Levy thought about how to resolve this issue. What could he do to make sure the customers on the other end of the phone line would be handled within a proper and appropriate time-frame by first the operator and then by the particular office that their calls were being transferred to? The answer to Levy’s situation came to him quite by accident, and it had to do with the construction of his factory, of all things. And this lucky accident helped to alleviate Levy’s issue of his customers being frustrated while waiting to be served.

You see, the frame for Levy’s factory was steel. If you saw it, you’d think it looked like one of those steel frame warehouse structures that have aluminum siding on a concrete slab. And the building had been constructed right next door to an AM radio station. Turns out that, in 1962, a loose wire in the factory’s phone system had been accidentally allowed to touch one of the building’s steel frame girders. And that steel frame of Levy’s factory acted as a giant antenna for the AM station. When people called Levy’s business, and the company operator would put them on hold to transfer the call, it seems that the caller was able to clearly hear the music that the AM station was playing at the moment.

Thus, out of sheer luck and chance (and poor wiring), Alfred Levy is credited with inventing on hold music, an invention which he patented in 1966.

On Disliking New Tech

Ah, the omnipresent telephone! Since its invention in 1876, fewer inventions have become so widely used by more people on the planet. Some people have said that there are 3 telephones for every person on earth these days. The convenience and power of these little devices would astound someone from even 40 years ago. In the late 1800s, as the new telephone technology was starting to become more and more widespread, even popular music helped the spread of the device:

Hello, my baby. Hello, my honey. Hello, my Ragtime Gal. Send me a kiss by wire. Baby, my heart’s on fire! If you refuse me, honey you’ll lose me. Soon, you’ll be all alone. Oh, baby! Telephone, and tell me I’m your own.

And that was 1899.

Businesses first, of course, capitalized on the instant communicative abilities brought about by the phone. Soon, telephone wires crisscrossed most major cities as phones began to quickly replace messengers and errand boys. Some old-fashioned business tycoons, however, refused to embrace the new technology.
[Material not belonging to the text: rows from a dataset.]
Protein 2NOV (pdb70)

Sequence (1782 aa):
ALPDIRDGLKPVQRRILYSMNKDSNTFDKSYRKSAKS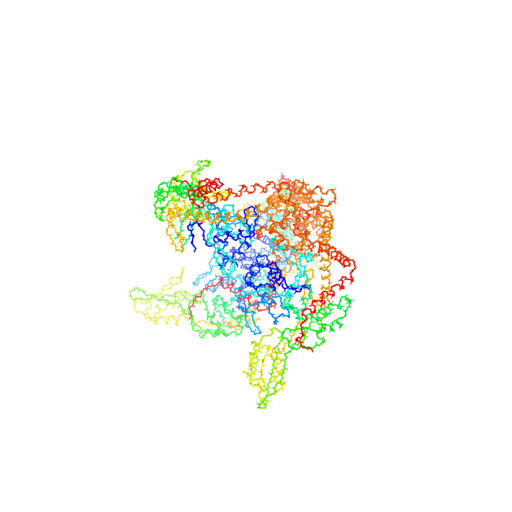VGNIMGNFHPHGDSSIYDAMVRMSQNWKNREILVEMHGNNGSMDGDPPAAMRYTEARLSEIAGYLLQDIEKKTVPFAWNFDDTEKEPTVLPAAFPNLLVNGSTGISGYATDIPPHNLAEVIDAAVYMIDHPTAKIDKLMEFLPGPDFPTGAIIQGRDEIKKAYETGKGRVVVRSKTEIEKLKGGKEQIVITEIPYEINKANLVKKIDDVRVNNKVAEVRDELRIAIDANTELVLNYLFKYTDLQINYNFNMVAIDNFTPRQVGIVPILSSYIAHRREVILARSRFDKEKAEKRLHIVEGLIRVISILDEVIALIRASENKADAKENLKVYDFTEEQAEAIVTLQLYRLTNTDVVVLQEEEAELREKIAMLAAIIGDERTMYNLMKKELREVKKKFATPRLSSLALPDIRDGLKPVQRRILYSMNKDSNTFDKSYRKSAKSVGNIMGNFHPHGDSSIYDAMVRMSQNWKNREILVEMHGNNGSMDGDPPAAMRYTEARLSEIAGYLLQDIEKKTVPFAWNFDDTEKEPTVLPAAFPNLLVNGSTGISGYATDIPPHNLAEVIDAAVYMIDHPTAKIDKLMEFLPGPDFPTGAIIQGRDEIKKAYETGKGRVVVRSKTEIEKLKGGKEQIVITEIPYEINKANLVKKIDDVRVNNKVAGIAEVRDESDRDGLRIIELKKDANTELVLNYLFKYTDLQINYNFNMVAIDNFTPRQVGIVPILSSYIAHRREVILARSRFDKEKAEKRLHIVEGLIRVISILDEVIALIRASENKADAKENLKVYDFTEEQAEAIVTLQLYRLTNTDVVVLQEEEAELREKIAMLAAIIGDERTMYNLMKKELREVKKKFATPRLSSLALPDIRDGLKPVQRRILYSMNKDSNTFDKSYRKSAKSVGNIMGNFHPHGDSSIYDAMVRMSQNWKNREILVEMHGNNGSMDGDPPAAMRYTEARLSEIAGYLLQDIEKKTVPFAWNFDDTEKEPTVLPAAFPNLLVNGSTGISAGYATDIPPHNLAEVIDAAVYMIDHPTAKIDKLMEFLPGPDFPTGAIIQGRDEIKKAYETGKGRVVVRSKTEIEKLKGGKEQIVITEIPYEINKANLVKKIDDVRVNNKVAGIAEVRDESDRDGLRIAIELKKDNTELVLNYLFKYTDLQINYNFNMVAIDNFTPRQVGIVPILSSYIAHRREVILARSRFDKEKAEKRLHIVEGLIRVISILDEVIALIRASENKADAKENLKVDFTEEQAEAIVTLQLYRLTNTDVVVLQEEEAELREKIAMLAAIIGDERTMYNLMKKELREVKKKFATPRLSSLALPDIRDGLKPVQRRILYSMNKDSNTFDKSYRKSAKSVGNIMGNFHPHGDSSIYDAMVRMSQNWKNREILVEMHGNNGSMDDPPAAMRYTEARLSEIAGYLLQDIEKKTVPFAWNFDDTEKEPTVLPAAFPNLLVNGSTGIATDIPPHNLAEVIDAAVYMIDHPTAKIDKLMEFLPGPDFPTGAIIQGRDEIKKAYETGKGRVVVRSKTEIEKLKGGKEIVITEIPYEINKANLVKKIDDVRVNNKVAEVRDESDRDGLRIAIELKKDANTELVLNYLTDLQINYNFNMVAIDNFTPRQVGIVPILSSYIAHRREVILARSRFDKEKAEKRLHIVEGLIRVISILDEVIALIRASENKADAKENLKVDFTEEQAEAIVTLQLYRLTNTDVVVLQEEEAELREKIAMLAAIIGDERTMYNLMKKELREVKKKFATPRLSSL

Organism: Streptococcus pneumoniae (NCBI:txid1313)

Foldseek 3Di:
DFAALAAQDDQLLQLLLVQQVVVVQADVDDFAQLVVSLVSSCVWANVDDSVVNVVSLLQLCDCQAFVNRFKHKDDFSADNFPGHGDDSRGITIGTYPQNVQQQPLVPLQQFDWDAHPVRPDIGTPGTLHLFRSCQQGNDWAADVHTATHAHAFRFLRLVLLLVCLVPVPDDLVVSCVSVQAHFRSQFFAWADSVQRSVCQVFFKGWIKTAFDWDWDQDDPRQTKIKTLTADGPDGVVVQLVVVCVCVVVPPADDWDPDVIIIGHNGDPCVVVVSQVPGSNMDIDITHDWHDDPRDIDRDHNSVSSVVNLVSNLSSLLSSLVSLLVVLVLVLLLLVVVLVCLVVPVVLVVQCVVADDLVRSLVSCVVVHDDDSNSNCVSPPDPVCNDDVNVVVSVVSNVVSVVSNVVSVVLNVDVPVVSVVSSVSSVVVCVPDGDDGGYYD/DFAALALQDDVLVQLLLVQLVVVVQADVDDWAQQVVSLVSSCVFAVVPDSVVNVVSLLQLCDCQQFVDRFKHKDAASADLFPGHGDDSRGITIGTDPVNVQQQPLVVLPQFDWDAGPVRDDIGGPGGLHLFRRCQQGHDWDDDVPIATRAHAFRLLLLVLLLVCLVPVVDDLVVSCVSGVAHFGSQFFAWADSVQRSVCAAFWKGWIKTAFPKDKDDDPPQFIWIKTQGADGPDHCPCLLVVLVCCVVVPDAWFFDDWAFPQDDPGGIITRGPSDDTDPVVVVCSQVPGVNMDIDITFDWHADPNHIDGDHNSVSSVVHLVSNLSNLLSSLVSVLVVLVLVLLLLVLVLVCLVVVVVLVVLCVPADDLVSSLVSVPPVHHDNSNSNSVSPDDPVCNDDVNSVVSVVVNVVSVVSNVVSVCVNVDVVVVSVVSSVSSVVVCVVPGDDGGHHD/DFAALALQDDQLLFLLLVQLVVVVQADVDDWAQQVVSLVSSCVWADVPDSVVNVVSQLCQCDCQQAVDHFKDKDAASADLAHGHGDDSRPITIGTYPVNVQQQPCVVLPQFDWDAHPVRPDIGGPGHLGLFRCCQQGWDWAPPPPGTATRAHAFRLLRLQLLLVCLVPVPDDLVVSCVRGVAHFRSQAFAWDDSVFRSVCQAFQKGKIKTAFDWDWDDDDPQWTKIWTQGADGPDHCHVQQVQLVVCVVPPPFDFFDDWDFPQDPPGGTIMGTTDNTDPPGSSVCSCPRGVSMDMDIGFHWHDDPRDIDGDHNSVSSVNHLVSNLSSLLSSLVSLLVVLVLVLLQLVLVLVCLVVVVVLVVLQVPFDDLVRSLVSCPCDGDNSNSNCVSVPDPVCNDDVNSVVSVVVNVVSVVSNVLSCVLNPDPVVVSVVSSVSSVVVSVVDRDDGRYHD/DFAALAQADDQLLFLLLVQLVVVVFADVDDWDQLVVSQVRSCVWANPDPSPSNVLSQLQLQDCQQFVDRQKHKDAASQDLLGDGDDSRPIIIGTYPQSVQQAPLVVLPQADWDAIPVGDDTHGPGTLPLFHRCQQGHDPVVVATRAHAFRLLRLVLLLVCLVPVPDALVVSCVSGQDHFGSLFAAKDDSVQLNVCLVFWKGKIKGAFDWDKDADPDLAIIWGFGADGPHGPNVVVVVLVCCVVVPPQADWDAPQDPPTGTGDRRGDDHCRPVVCCVVDDRNMDIDMGGAWHDDPHDIGGHHNSVSSVVNVVSNLSSLQSSLVSVLVVLVLVLLQLVLALLCLVCVVVLVVQQVPFDDLVGSLVSPPVDRDDSNSNCNSVDDPVCSDDVNSVVSVVSNVVSVVSNVLSVCVNVDVVSVSVVSSVSSVVVSVVPPDDGGHHD

Nearest PDB structures (foldseek):
  2nov-assembly1_B  TM=1.002E+00  e=1.996E-80  Streptococcus pneumoniae
  4juo-assembly1_A  TM=9.487E-01  e=1.934E-64  Streptococcus pneumoniae TIGR4
  2xcq-assembly1_A-2  TM=9.234E-01  e=2.986E-47  Staphylococcus aureus subsp. aureus N315
  4ckk-assembly1_A  TM=9.204E-01  e=1.990E-46  Escherichia coli
  4ckk-assembly1_C  TM=9.070E-01  e=2.205E-46  Escherichia coli

Secondary structure (DSSP, 8-state):
----TTT---HHHHHHHHHHHHTT--TTS--EEHHHHHHHIIIII--S-STTTHHHHHHTT-TTTSSS-SEEEES-S--SSS-----TTT-EEEE-HHHHTTSTTIIIIIS-EEE-SSSSSEEESS---SS-HHHHH-EE-------EE----HHHHHHHHHHHHH-TT--HHHHTTT--S---TT--EE--HHHHHHHHHHSEEE--EE-EEEEEE-STT-EEEEEEE--TT--HHHHHHHTTHHHHTTS----EE---EE-----TTHHHHHHHSSTTEE--EEE-EEEETTEEEE--HHHHHHHHHHHHHHHHHHHHHHHHHHHHHHHHHHHHHHHHHHSHHHHHHHHTTSSSHHHHHSS-------HHHHHHHHT-BGGGGSSHHHHHHHHHHHHHHHHHHHHHHHHH-TTHHHHHHHHHHHHHHHHH--PPPSB-/---BTTT---HHHHHHHHHHHHTT--SSSPPEEHHHHHHHHHHHS--S-STTTHHHHHHHT-TTTSSS-SEEEES----SSSPPP--GGG-EEEE-TTHHHHHTT-TTT-SPEEE-TTSSSEEESS---SS-HHHHH-EE-------EE----HHHHHHHHHHHHH-TT--HHHHTTTS-S---TT--EE--HHHHHHHHHTSEEE--EE-EEEE--BTTTB--EEEEEPPSS--SSSHHHHHHTTTTTT-SS---B-----BSSSB---B--SS---SSSHHHHHHTSTTSB--EEE-EEEETTEEEE--HHHHHHHHHHHHHHHHHHHHHHHHHHHHHHHHHHHHHHHHHHTHHHHHHHHHT-SSSHHHHTTTT-----HHHHHHHHT-BGGGGSHHHHHHHHHHHHHHHHHHHHHHHHHH-HHHHHHHHHHHHHHHHHHH-----SB-/---BTTT---TTTTTHHHHHHHTT--SSSPPEEHHHHHHHHHHHS--S-HHHHHHHHHHHT-TTT-SS-SEEEES----SSS-----TTT-EEEE-HHHHTTSTTGGGT-S-EEE-SSSSSEEESS---SS-HHHHH-B---SSSSPPBB----HHHHHHHHHHHHH-TT--HHHHTTT--S---TT--EE--HHHHHHHHHHSEEE--EEPEEEEEE-SSS-EEEEEEE--TT--TTHHHHTTTTTTTTT-SS---EE-----SSS--EEEE-----TTHHHHHHHHHSSSEE--EEE-EEESSS-EEE--HHHHHHHHHHHHHHHHHHHHHHHHHHHHHHHHHHHHHHHHHHTHHHHHHHHHSS-SHHHHHHT------HHHHHHHHT-BGGGGSHHHHHHHHHHHHHHHHHHHHHHHHHH-TTHHHHHHHHHHHHHHHHH-----SB-/---BTTT---TTTTTTHHHHHHTT--SSSPPEEHHHHHHHHHTTT--S-SHHHHHHHHHSS-TTT-SS-SEEEES--------PPPTTT-EEEE-HHHHHHHSSTTTT-S-EEE-SSSSSEEESS---SS-HHHHT-B-----BB----HHHHHHHHHHHHH-SS--HHHHTTT--S---TT--EE--SHHHHHHHHSS--EEEEE-B------SSS---EE-B--TT--HHHHHHHHHTTTTTT-----EE---SSS--EE---SSS-SSTTGGGT---SSEEEE-B-EEEETTEEEE--SHHHHHHHHHHHHHHHHHHHHHHHHHHHHHHHHHHHHHHHHHSHHHHHHHHHTSSSHHHHTT-------HHHHHHHHS-BGGGGSSHHHHTHHHHHHHHHHHHHHHHHHHH-STTHHHHHHHHHHHHHHHT-----SB-

InterPro domains:
  IPR002205 DNA topoisomerase, type IIA, domain A [PF00521] (25-464)
  IPR002205 DNA topoisomerase, type IIA, domain A [PS52040] (27-493)
  IPR002205 DNA topoisomerase, type IIA, domain A [SM00434] (4-457)
  IPR002205 DNA topoisomerase, type IIA, domain A [cd00187] (23-467)
  IPR005741 DNA topoisomerase IV subunit A, Gram-positive [MF_00937] (1-813)
  IPR005741 DNA topoisomerase IV subunit A, Gram-positive [TIGR01061] (1-740)
  IPR006691 DNA gyrase/topoisomerase IV, subunit A, C-terminal repeat [PF03989] (501-513)
  IPR006691 DNA gyrase/topoisomerase IV, subunit A, C-terminal repeat [PF03989] (543-593)
  IPR006691 DNA gyrase/topoisomerase IV, subunit A, C-terminal repeat [PF03989] (603-649)
  IPR006691 DNA gyrase/topoisomerase IV, subunit A, C-terminal repeat [PF03989] (651-698)
  IPR006691 DNA gyrase/topoisomerase IV, subunit A, C-terminal repeat [PF03989] (704-738)
  IPR013757 DNA topoisomerase, type IIA, alpha-helical domain superfamily [G3DSA:1.10.268.10] (362-450)
  IPR013758 DNA topoisomerase, type IIA, domain A, alpha-beta [G3DSA:3.90.199.10] (25-477)
  IPR013760 DNA topoisomerase, type IIA-like domain superfamily [SSF56719] (24-476)
  IPR035516 DNA gyrase/topoisomerase IV, subunit A, C-terminal [G3DSA:2.120.10.90] (493-820)
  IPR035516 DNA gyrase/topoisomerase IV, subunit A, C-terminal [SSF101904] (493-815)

One such business tycoon in the late 1800s dug in his heels and refused to jump on the telephone bandwagon. Writing to one of her husband’s business associates after his death, this man’s wife commented on her husband’s reluctance to have a phone in his study, saying, “Of course, he never had one in his study. That was where he went when he wanted to be alone with his thoughts and his work.”

For this important businessman, the telephone, of course, meant intrusion from the outside world. He felt strongly that the phone kept him from having conversations with people he was with. For this and other reasons, the phone irritated the important man. He preferred to have others send and receive phone messages if they were crucial to his work. In fact, he came to almost hate the device.

Yet, the man was not so much of a curmudgeon that he did not have a phone in the house for use by others. He was astute enough to realize that, for someone of his importance and for the sake of his business, the phone kept him in close touch with other businessmen and companies, with doctors and neighbors, and with the telegraph office. It was simply that he, himself, did not care for the invention that was sweeping the globe.

Which is ironic, perhaps.

Because, as his wife pointed out, Alexander Graham Bell did like to say, “Why did I ever invent the Telephone?”